第二種電気工事士(以下、電工2種)の勉強を始めて、
私が最初につまずいたのは学科ではなく、
技能試験でした。
ネットでは、
「電工2種は簡単」「技能は慣れれば大丈夫」
といった景気のいい言葉をよく見かけます。
ですが、
40代の現場エンジニアが実際にやってみた実感は、
その印象とは少し違うものでした。
1. 最大の壁は「複線図」での足止め
技能試験の練習で、私が最初につまずいたのは複線図でした。
単線図を複線図に変換する……この作業が、想像以上に頭を使います。
正直はじめは甘く見ていました...
実際の作業(手を動かす工程)に入る前に、この「考える工程」で止まってしまう。
これが練習時の時間不足の最大の原因でした。
「あれ、意外と全然余裕がないな」
頭で分かっているつもりでも、手が止まる。
これが最初のリアルな感想です。
2. 地味に精神を削る「バラす作業」
技能練習をしていて、一番のストレスだったこと。
それは、
課題が終わるたびに配線をバラす作業です。
集中して作り上げ、完成を確認した直後に、
また自分自身でそれをバラバラに分解していく。
時間もかかるし、とにかく面倒くさい。
お小遣いで買った大切な電線が短くなっていく虚しさ……。
この地味な反復作業は、精神的にかなりの負担でした。
複線図で悩み、バラす作業に時間を取られる。
自費で挑む40代にとって、時間は何より貴重です。
私が実際に使って「これがあればもっと楽だった」と感じた時短工具や、理解を早めてくれたテキストを紹介します。
3. 学科試験は「順番」で楽になる
ちなみに、学科試験について言えば、私は電験三種を先に取得していたため、計算問題は流し見する程度で済みました。
もしあなたが、将来的に電験三種まで視野に入れているなら、この「計算への慣れ」は大きな武器になります。
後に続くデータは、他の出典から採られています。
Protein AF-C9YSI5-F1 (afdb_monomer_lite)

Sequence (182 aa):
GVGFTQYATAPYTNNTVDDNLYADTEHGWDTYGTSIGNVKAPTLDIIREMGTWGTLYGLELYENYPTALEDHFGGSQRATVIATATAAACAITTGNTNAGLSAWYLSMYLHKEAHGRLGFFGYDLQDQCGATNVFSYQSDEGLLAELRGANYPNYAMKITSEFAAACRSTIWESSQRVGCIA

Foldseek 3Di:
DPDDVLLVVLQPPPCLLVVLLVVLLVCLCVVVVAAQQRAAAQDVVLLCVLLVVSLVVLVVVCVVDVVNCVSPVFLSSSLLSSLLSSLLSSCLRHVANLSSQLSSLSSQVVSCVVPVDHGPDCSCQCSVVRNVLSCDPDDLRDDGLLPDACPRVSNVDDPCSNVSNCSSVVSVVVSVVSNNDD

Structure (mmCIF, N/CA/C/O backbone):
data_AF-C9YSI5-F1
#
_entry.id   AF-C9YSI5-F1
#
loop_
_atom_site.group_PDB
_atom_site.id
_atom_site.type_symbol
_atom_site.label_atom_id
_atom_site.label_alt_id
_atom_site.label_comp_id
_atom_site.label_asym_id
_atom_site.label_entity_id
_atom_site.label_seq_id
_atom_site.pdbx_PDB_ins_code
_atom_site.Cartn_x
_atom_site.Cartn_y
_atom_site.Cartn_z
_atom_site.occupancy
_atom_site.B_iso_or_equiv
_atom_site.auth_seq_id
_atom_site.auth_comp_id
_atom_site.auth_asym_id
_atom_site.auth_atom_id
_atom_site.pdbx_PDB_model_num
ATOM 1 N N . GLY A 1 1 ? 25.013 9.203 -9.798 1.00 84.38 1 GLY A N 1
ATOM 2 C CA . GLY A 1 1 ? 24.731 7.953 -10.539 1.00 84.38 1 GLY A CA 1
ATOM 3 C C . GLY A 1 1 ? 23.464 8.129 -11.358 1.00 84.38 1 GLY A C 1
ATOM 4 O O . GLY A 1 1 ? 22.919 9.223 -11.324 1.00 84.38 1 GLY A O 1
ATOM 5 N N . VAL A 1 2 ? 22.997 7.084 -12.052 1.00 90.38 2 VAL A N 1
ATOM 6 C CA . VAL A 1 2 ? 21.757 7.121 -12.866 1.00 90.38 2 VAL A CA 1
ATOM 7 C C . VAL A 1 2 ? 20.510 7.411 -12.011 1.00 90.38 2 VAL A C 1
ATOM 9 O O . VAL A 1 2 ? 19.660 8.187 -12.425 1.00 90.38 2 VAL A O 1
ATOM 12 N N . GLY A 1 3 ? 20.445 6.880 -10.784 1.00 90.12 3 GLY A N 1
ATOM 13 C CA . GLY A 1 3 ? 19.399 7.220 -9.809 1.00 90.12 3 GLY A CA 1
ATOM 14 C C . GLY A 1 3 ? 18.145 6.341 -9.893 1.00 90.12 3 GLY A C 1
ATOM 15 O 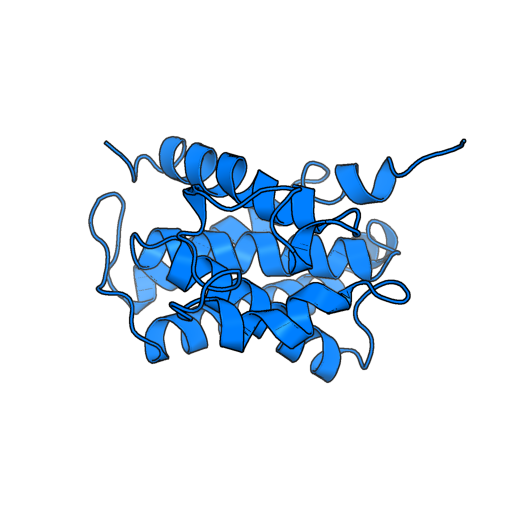O . GLY A 1 3 ? 18.201 5.225 -10.405 1.00 90.12 3 GLY A O 1
ATOM 16 N N . PHE A 1 4 ? 17.028 6.843 -9.348 1.00 89.31 4 PHE A N 1
ATOM 17 C CA . PHE A 1 4 ? 15.789 6.083 -9.102 1.00 89.31 4 PHE A CA 1
ATOM 18 C C . PHE A 1 4 ? 14.550 6.672 -9.789 1.00 89.31 4 PHE A C 1
ATOM 20 O O . PHE A 1 4 ? 13.432 6.497 -9.313 1.00 89.31 4 PHE A O 1
ATOM 27 N N . THR A 1 5 ? 14.731 7.364 -10.915 1.00 87.62 5 THR A N 1
ATOM 28 C CA . THR A 1 5 ? 13.662 8.111 -11.594 1.00 87.62 5 THR A CA 1
ATOM 29 C C . THR A 1 5 ? 12.402 7.279 -11.822 1.00 87.62 5 THR A C 1
ATOM 31 O O . THR A 1 5 ? 11.326 7.709 -11.437 1.00 87.62 5 THR A O 1
ATOM 34 N N . GLN A 1 6 ? 12.524 6.064 -12.363 1.00 87.50 6 GLN A N 1
ATOM 35 C CA . GLN A 1 6 ? 11.351 5.248 -12.702 1.00 87.50 6 GLN A CA 1
ATOM 36 C C . GLN A 1 6 ? 10.683 4.573 -11.494 1.00 87.50 6 GLN A C 1
ATOM 38 O O . GLN A 1 6 ? 9.512 4.208 -11.565 1.00 87.50 6 GLN A O 1
ATOM 43 N N . TYR A 1 7 ? 11.388 4.449 -10.364 1.00 84.12 7 TYR A N 1
ATOM 44 C CA . TYR A 1 7 ? 10.756 4.064 -9.097 1.00 84.12 7 TYR A CA 1
ATOM 45 C C . TYR A 1 7 ? 9.856 5.181 -8.570 1.00 84.12 7 TYR A C 1
ATOM 47 O O . TYR A 1 7 ? 8.823 4.892 -7.976 1.00 84.12 7 TYR A O 1
ATOM 55 N N . ALA A 1 8 ? 10.251 6.437 -8.796 1.00 81.75 8 ALA A N 1
ATOM 56 C CA . ALA A 1 8 ? 9.463 7.594 -8.412 1.00 81.75 8 ALA A CA 1
ATOM 57 C C . ALA A 1 8 ? 8.315 7.851 -9.395 1.00 81.75 8 ALA A C 1
ATOM 59 O O . ALA A 1 8 ? 7.221 8.125 -8.933 1.00 81.75 8 ALA A O 1
ATOM 60 N N . THR A 1 9 ? 8.523 7.737 -10.715 1.00 84.25 9 THR A N 1
ATOM 61 C CA . THR A 1 9 ? 7.490 8.097 -11.707 1.00 84.25 9 THR A CA 1
ATOM 62 C C . THR A 1 9 ? 6.275 7.191 -11.700 1.00 84.25 9 THR A C 1
ATOM 64 O O . THR A 1 9 ? 5.173 7.709 -11.812 1.00 84.25 9 THR A O 1
ATOM 67 N N . ALA A 1 10 ? 6.450 5.880 -11.527 1.00 85.94 10 ALA A N 1
ATOM 68 C CA . ALA A 1 10 ? 5.354 4.908 -11.571 1.00 85.94 10 ALA A CA 1
ATOM 69 C C . ALA A 1 10 ? 4.087 5.320 -10.779 1.00 85.94 10 ALA A C 1
ATOM 71 O O . ALA A 1 10 ? 2.984 5.230 -11.311 1.00 85.94 10 ALA A O 1
ATOM 72 N N . PRO A 1 11 ? 4.201 5.819 -9.537 1.00 81.69 11 PRO A N 1
ATOM 73 C CA . PRO A 1 11 ? 3.042 6.276 -8.772 1.00 81.69 11 PRO A CA 1
ATOM 74 C C . PRO A 1 11 ? 2.451 7.650 -9.144 1.00 81.69 11 PRO A C 1
ATOM 76 O O . PRO A 1 11 ? 1.413 8.002 -8.596 1.00 81.69 11 PRO A O 1
ATOM 79 N N . TYR A 1 12 ? 3.075 8.443 -10.021 1.00 81.12 12 TYR A N 1
ATOM 80 C CA . TYR A 1 12 ? 2.550 9.755 -10.444 1.00 81.12 12 TYR A CA 1
ATOM 81 C C . TYR A 1 12 ? 2.443 9.933 -11.966 1.00 81.12 12 TYR A C 1
ATOM 83 O O . TYR A 1 12 ? 2.207 11.043 -12.448 1.00 81.12 12 TYR A O 1
ATOM 91 N N . THR A 1 13 ? 2.629 8.867 -12.744 1.00 77.56 13 THR A N 1
ATOM 92 C CA . THR A 1 13 ? 2.478 8.873 -14.203 1.00 77.56 13 THR A CA 1
ATOM 93 C C . THR A 1 13 ? 1.398 7.898 -14.649 1.00 77.56 13 THR A C 1
ATOM 95 O O . THR A 1 13 ? 1.103 6.928 -13.960 1.00 77.56 13 THR A O 1
ATOM 98 N N . ASN A 1 14 ? 0.825 8.156 -15.827 1.00 87.19 14 ASN A N 1
ATOM 99 C CA . ASN A 1 14 ? -0.117 7.267 -16.521 1.00 87.19 14 ASN A CA 1
ATOM 100 C C . ASN A 1 14 ? -1.424 6.960 -15.763 1.00 87.19 14 ASN A C 1
ATOM 102 O O . ASN A 1 14 ? -2.186 6.102 -16.195 1.00 87.19 14 ASN A O 1
ATOM 106 N N . ASN A 1 15 ? -1.714 7.705 -14.688 1.00 87.69 15 ASN A N 1
ATOM 107 C CA . ASN A 1 15 ? -2.921 7.608 -13.858 1.00 87.69 15 ASN A CA 1
ATOM 108 C C . ASN A 1 15 ? -3.200 6.204 -13.292 1.00 87.69 15 ASN A C 1
ATOM 110 O O . ASN A 1 15 ? -4.330 5.900 -12.922 1.00 87.69 15 ASN A O 1
ATOM 114 N N . THR A 1 16 ? -2.188 5.338 -13.203 1.00 86.69 16 THR A N 1
ATOM 115 C CA . THR A 1 16 ? -2.370 3.949 -12.754 1.00 86.69 16 THR A CA 1
ATOM 116 C C . THR A 1 16 ? -2.686 3.865 -11.259 1.00 86.69 16 THR A C 1
ATOM 118 O O . THR A 1 16 ? -3.461 3.013 -10.835 1.00 86.69 16 THR A O 1
ATOM 121 N N . VAL A 1 17 ? -2.098 4.752 -10.442 1.00 86.06 17 VAL A N 1
ATOM 122 C CA . VAL A 1 17 ? -2.472 4.884 -9.021 1.00 86.06 17 VAL A CA 1
ATOM 123 C C . VAL A 1 17 ? -3.864 5.474 -8.890 1.00 86.06 17 VAL A C 1
ATOM 125 O O . VAL A 1 17 ? -4.639 4.988 -8.073 1.00 86.06 17 VAL A O 1
ATOM 128 N N . ASP A 1 18 ? -4.170 6.511 -9.671 1.00 87.25 18 ASP A N 1
ATOM 129 C CA . ASP A 1 18 ? -5.461 7.187 -9.622 1.00 87.25 18 ASP A CA 1
ATOM 130 C C . ASP A 1 18 ? -6.603 6.220 -9.951 1.00 87.25 18 ASP A C 1
ATOM 132 O O . ASP A 1 18 ? -7.570 6.172 -9.200 1.00 87.25 18 ASP A O 1
ATOM 136 N N . ASP A 1 19 ? -6.470 5.405 -11.003 1.00 90.88 19 ASP A N 1
ATOM 137 C CA . ASP A 1 19 ? -7.478 4.406 -11.388 1.00 90.88 19 ASP A CA 1
ATOM 138 C C . ASP A 1 19 ? -7.801 3.441 -10.237 1.00 90.88 19 ASP A C 1
ATOM 140 O O . ASP A 1 19 ? -8.955 3.330 -9.821 1.00 90.88 19 ASP A O 1
ATOM 144 N N . ASN A 1 20 ? -6.765 2.831 -9.651 1.00 89.31 20 ASN A N 1
ATOM 145 C CA . ASN A 1 20 ? -6.926 1.920 -8.519 1.00 89.31 20 ASN A CA 1
ATOM 146 C C . ASN A 1 20 ? -7.502 2.640 -7.284 1.00 89.31 20 ASN A C 1
ATOM 148 O O . ASN A 1 20 ? -8.393 2.134 -6.614 1.00 89.31 20 ASN A O 1
ATOM 152 N N . LEU A 1 21 ? -7.046 3.864 -6.997 1.00 89.88 21 LEU A N 1
ATOM 153 C CA . LEU A 1 21 ? -7.523 4.638 -5.851 1.00 89.88 21 LEU A CA 1
ATOM 154 C C . LEU A 1 21 ? -9.005 5.007 -5.972 1.00 89.88 21 LEU A C 1
ATOM 156 O O . LEU A 1 21 ? -9.726 4.945 -4.974 1.00 89.88 21 LEU A O 1
ATOM 160 N N . TYR A 1 22 ? -9.460 5.417 -7.157 1.00 91.56 22 TYR A N 1
ATOM 161 C CA . TYR A 1 22 ? -10.867 5.749 -7.375 1.00 91.56 22 TYR A CA 1
ATOM 162 C C . TYR A 1 22 ? -11.751 4.510 -7.234 1.00 91.56 22 TYR A C 1
ATOM 164 O O . TYR A 1 22 ? -12.749 4.585 -6.518 1.00 91.56 22 TYR A O 1
ATOM 172 N N . ALA A 1 23 ? -11.349 3.378 -7.821 1.00 92.62 23 ALA A N 1
ATOM 173 C CA . ALA A 1 23 ? -12.066 2.112 -7.685 1.00 92.62 23 ALA A CA 1
ATOM 174 C C . ALA A 1 23 ? -12.149 1.656 -6.216 1.00 92.62 23 ALA A C 1
ATOM 176 O O . ALA A 1 23 ? -13.237 1.373 -5.711 1.00 92.62 23 ALA A O 1
ATOM 177 N N . ASP A 1 24 ? -11.022 1.672 -5.498 1.00 92.12 24 ASP A N 1
ATOM 178 C CA . ASP A 1 24 ? -10.959 1.285 -4.086 1.00 92.12 24 ASP A CA 1
ATOM 179 C C . ASP A 1 24 ? -11.814 2.208 -3.207 1.00 92.12 24 ASP A C 1
ATOM 181 O O . ASP A 1 24 ? -12.492 1.757 -2.283 1.00 92.12 24 ASP A O 1
ATOM 185 N N . THR A 1 25 ? -11.802 3.513 -3.482 1.00 90.19 25 THR A N 1
ATOM 186 C CA . THR A 1 25 ? -12.570 4.496 -2.705 1.00 90.19 25 THR A CA 1
ATOM 187 C C . THR A 1 25 ? -14.073 4.334 -2.926 1.00 90.19 25 THR A C 1
ATOM 189 O O . THR A 1 25 ? -14.829 4.357 -1.954 1.00 90.19 25 THR A O 1
ATOM 192 N N . GLU A 1 26 ? -14.506 4.132 -4.173 1.00 93.31 26 GLU A N 1
ATOM 193 C CA . GLU A 1 26 ? -15.910 3.872 -4.510 1.00 93.31 26 GLU A CA 1
ATOM 194 C C . GLU A 1 26 ? -16.401 2.579 -3.847 1.00 93.31 26 GLU A C 1
ATOM 196 O O . GLU A 1 26 ? -17.450 2.576 -3.202 1.00 93.31 26 GLU A O 1
ATOM 201 N N . HIS A 1 27 ? -15.588 1.518 -3.871 1.00 93.50 27 HIS A N 1
ATOM 202 C CA . HIS A 1 27 ? -15.900 0.275 -3.171 1.00 93.50 27 HIS A CA 1
ATOM 203 C C . HIS A 1 27 ? -16.091 0.481 -1.659 1.00 93.50 27 HIS A C 1
ATOM 205 O O . HIS A 1 27 ? -17.039 -0.048 -1.070 1.00 93.50 27 HIS A O 1
ATOM 211 N N . GLY A 1 28 ? -15.226 1.274 -1.019 1.00 90.50 28 GLY A N 1
ATOM 212 C CA . GLY A 1 28 ? -15.349 1.607 0.401 1.00 90.50 28 GLY A CA 1
ATOM 213 C C . GLY A 1 28 ? -16.619 2.400 0.728 1.00 90.50 28 GLY A C 1
ATOM 214 O O . GLY A 1 28 ? -17.278 2.120 1.738 1.00 90.50 28 GLY A O 1
ATOM 215 N N . TRP A 1 29 ? -16.984 3.357 -0.129 1.00 92.06 29 TRP A N 1
ATOM 216 C CA . TRP A 1 29 ? -18.208 4.152 0.000 1.00 92.06 29 TRP A CA 1
ATOM 217 C C . TRP A 1 29 ? -19.464 3.296 -0.131 1.00 92.06 29 TRP A C 1
ATOM 219 O O . TRP A 1 29 ? -20.327 3.350 0.749 1.00 92.06 29 TRP A O 1
ATOM 229 N N . ASP A 1 30 ? -19.534 2.447 -1.152 1.00 93.31 30 ASP A N 1
ATOM 230 C CA . ASP A 1 30 ? -20.689 1.583 -1.397 1.00 93.31 30 ASP A CA 1
ATOM 231 C C . ASP A 1 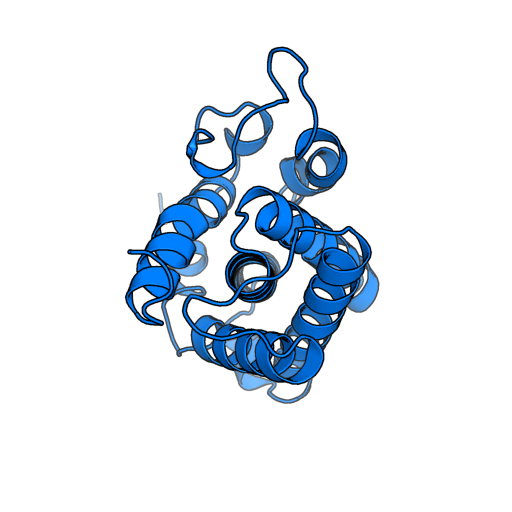30 ? -20.849 0.508 -0.316 1.00 93.31 30 ASP A C 1
ATOM 233 O O . ASP A 1 30 ? -21.957 0.245 0.157 1.00 93.31 30 ASP A O 1
ATOM 237 N N . THR A 1 31 ? -19.741 -0.087 0.129 1.00 93.31 31 THR A N 1
ATOM 238 C CA . THR A 1 31 ? -19.763 -1.199 1.091 1.00 93.31 31 THR A CA 1
ATOM 239 C C . THR A 1 31 ? -20.107 -0.735 2.503 1.00 93.31 31 THR A C 1
ATOM 241 O O . THR A 1 31 ? -20.846 -1.410 3.226 1.00 93.31 31 THR A O 1
ATOM 244 N N . TYR A 1 32 ? -19.587 0.422 2.920 1.00 90.94 32 TYR A N 1
ATOM 245 C CA . TYR A 1 32 ? -19.730 0.908 4.294 1.00 90.94 32 TYR A CA 1
ATOM 246 C C . TYR A 1 32 ? -20.671 2.107 4.442 1.00 90.94 32 TYR A C 1
ATOM 248 O O . TYR A 1 32 ? -20.848 2.595 5.563 1.00 90.94 32 TYR A O 1
ATOM 256 N N . GLY A 1 33 ? -21.284 2.575 3.349 1.00 89.25 33 GLY A N 1
ATOM 257 C CA . GLY A 1 33 ? -22.107 3.787 3.333 1.00 89.25 33 GLY A CA 1
ATOM 258 C C . GLY A 1 33 ? -21.318 5.025 3.762 1.00 89.25 33 GLY A C 1
ATOM 259 O O . GLY A 1 33 ? -21.880 5.938 4.375 1.00 89.25 33 GLY A O 1
ATOM 260 N N . THR A 1 34 ? -20.003 5.008 3.540 1.00 89.25 34 THR A N 1
ATOM 261 C CA . THR A 1 34 ? -19.116 6.123 3.858 1.00 89.25 34 THR A CA 1
ATOM 262 C C . THR A 1 34 ? -19.178 7.150 2.740 1.00 89.25 34 THR A C 1
ATOM 264 O O . THR A 1 34 ? -19.632 6.895 1.628 1.00 89.25 34 THR A O 1
ATOM 267 N N . SER A 1 35 ? -18.780 8.366 3.064 1.00 86.94 35 SER A N 1
ATOM 268 C CA . SER A 1 35 ? -18.693 9.448 2.101 1.00 86.94 35 SER A CA 1
ATOM 269 C C . SER A 1 35 ? -17.684 10.454 2.606 1.00 86.94 35 SER A C 1
ATOM 271 O O . SER A 1 35 ? -17.122 10.333 3.696 1.00 86.94 35 SER A O 1
ATOM 273 N N . ILE A 1 36 ? -17.518 11.517 1.842 1.00 80.12 36 ILE A N 1
ATOM 274 C CA . ILE A 1 36 ? -16.766 12.681 2.276 1.00 80.12 36 ILE A CA 1
ATOM 275 C C . ILE A 1 36 ? -17.298 13.171 3.632 1.00 80.12 36 ILE A C 1
ATOM 277 O O . ILE A 1 36 ? -18.488 13.459 3.767 1.00 80.12 36 ILE A O 1
ATOM 281 N N . GLY A 1 37 ? -16.431 13.197 4.650 1.00 77.06 37 GLY A N 1
ATOM 282 C CA . GLY A 1 37 ? -16.774 13.582 6.025 1.00 77.06 37 GLY A CA 1
ATOM 283 C C . GLY A 1 37 ? -17.579 12.550 6.833 1.00 77.06 37 GLY A C 1
ATOM 284 O O . GLY A 1 37 ? -17.854 12.788 8.008 1.00 77.06 37 GLY A O 1
ATOM 285 N N . ASN A 1 38 ? -17.934 11.402 6.249 1.00 87.31 38 ASN A N 1
ATOM 286 C CA . ASN A 1 38 ? -18.621 10.302 6.922 1.00 87.31 38 ASN A CA 1
ATOM 287 C C . ASN A 1 38 ? -17.749 9.044 6.883 1.00 87.31 38 ASN A C 1
ATOM 289 O O . ASN A 1 38 ? -17.717 8.323 5.887 1.00 87.31 38 ASN A O 1
ATOM 293 N N . VAL A 1 39 ? -17.049 8.794 7.986 1.00 90.31 39 VAL A N 1
ATOM 294 C CA . VAL A 1 39 ? -16.058 7.721 8.106 1.00 90.31 39 VAL A CA 1
ATOM 295 C C . VAL A 1 39 ? -16.516 6.643 9.079 1.00 90.31 39 VAL A C 1
ATOM 297 O O . VAL A 1 39 ? -17.311 6.888 9.992 1.00 90.31 39 VAL A O 1
ATOM 300 N N . LYS A 1 40 ? -15.972 5.436 8.926 1.00 90.44 40 LYS A N 1
ATOM 301 C CA . LYS A 1 40 ? -16.224 4.327 9.848 1.00 90.44 40 LYS A CA 1
ATOM 302 C C . LYS A 1 40 ? -15.080 4.164 10.845 1.00 90.44 40 LYS A C 1
ATOM 304 O O . LYS A 1 40 ? -13.920 4.355 10.514 1.00 90.44 40 LYS A O 1
ATOM 309 N N . ALA A 1 41 ? -15.397 3.765 12.077 1.00 90.44 41 ALA A N 1
ATOM 310 C CA . ALA A 1 41 ? -14.364 3.463 13.065 1.00 90.44 41 ALA A CA 1
ATOM 311 C C . ALA A 1 41 ? -13.378 2.404 12.519 1.00 90.44 41 ALA A C 1
ATOM 313 O O . ALA A 1 41 ? -13.831 1.403 11.954 1.00 90.44 41 ALA A O 1
ATOM 314 N N . PRO A 1 42 ? -12.058 2.592 12.694 1.00 89.75 42 PRO A N 1
ATOM 315 C CA . PRO A 1 42 ? -11.057 1.677 12.163 1.00 89.75 42 PRO A CA 1
ATOM 316 C C . PRO A 1 42 ? -11.163 0.326 12.873 1.00 89.75 42 PRO A C 1
ATOM 318 O O . PRO A 1 42 ? -10.868 0.202 14.062 1.00 89.75 42 PRO A O 1
ATOM 321 N N . THR A 1 43 ? -11.592 -0.694 12.136 1.00 94.31 43 THR A N 1
ATOM 322 C CA . THR A 1 43 ? -11.637 -2.083 12.603 1.00 94.31 43 THR A CA 1
ATOM 323 C C . THR A 1 43 ? -10.807 -2.954 11.678 1.00 94.31 43 THR A C 1
ATOM 325 O O . THR A 1 43 ? -10.618 -2.637 10.503 1.00 94.31 43 THR A O 1
ATOM 328 N N . LEU A 1 44 ? -10.309 -4.069 12.209 1.00 93.56 44 LEU A N 1
ATOM 329 C CA . LEU A 1 44 ? -9.477 -4.980 11.432 1.00 93.56 44 LEU A CA 1
ATOM 330 C C . LEU A 1 44 ? -10.243 -5.617 10.264 1.00 93.56 44 LEU A C 1
ATOM 332 O O . LEU A 1 44 ? -9.631 -5.940 9.255 1.00 93.56 44 LEU A O 1
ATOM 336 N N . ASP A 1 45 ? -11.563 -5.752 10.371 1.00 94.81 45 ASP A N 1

逆に言えば、電工2種は「どこでつまずくか」を事前に知っておく資格だと言えます。
まとめ:電工2種は「楽ではない」が「越えられる」
電工2種は、決して「何もせずに取れるほど甘い資格」ではありません。
特に技能の段取りや複線図は、練習量と慣れがすべてです。
それでも、淡々と続けていけば、
必ず光が見えてきます。
最初につまずくポイントが分かっていれば、対策は立てられます。
この体験談が、あなたの学習のヒントになれば幸いです。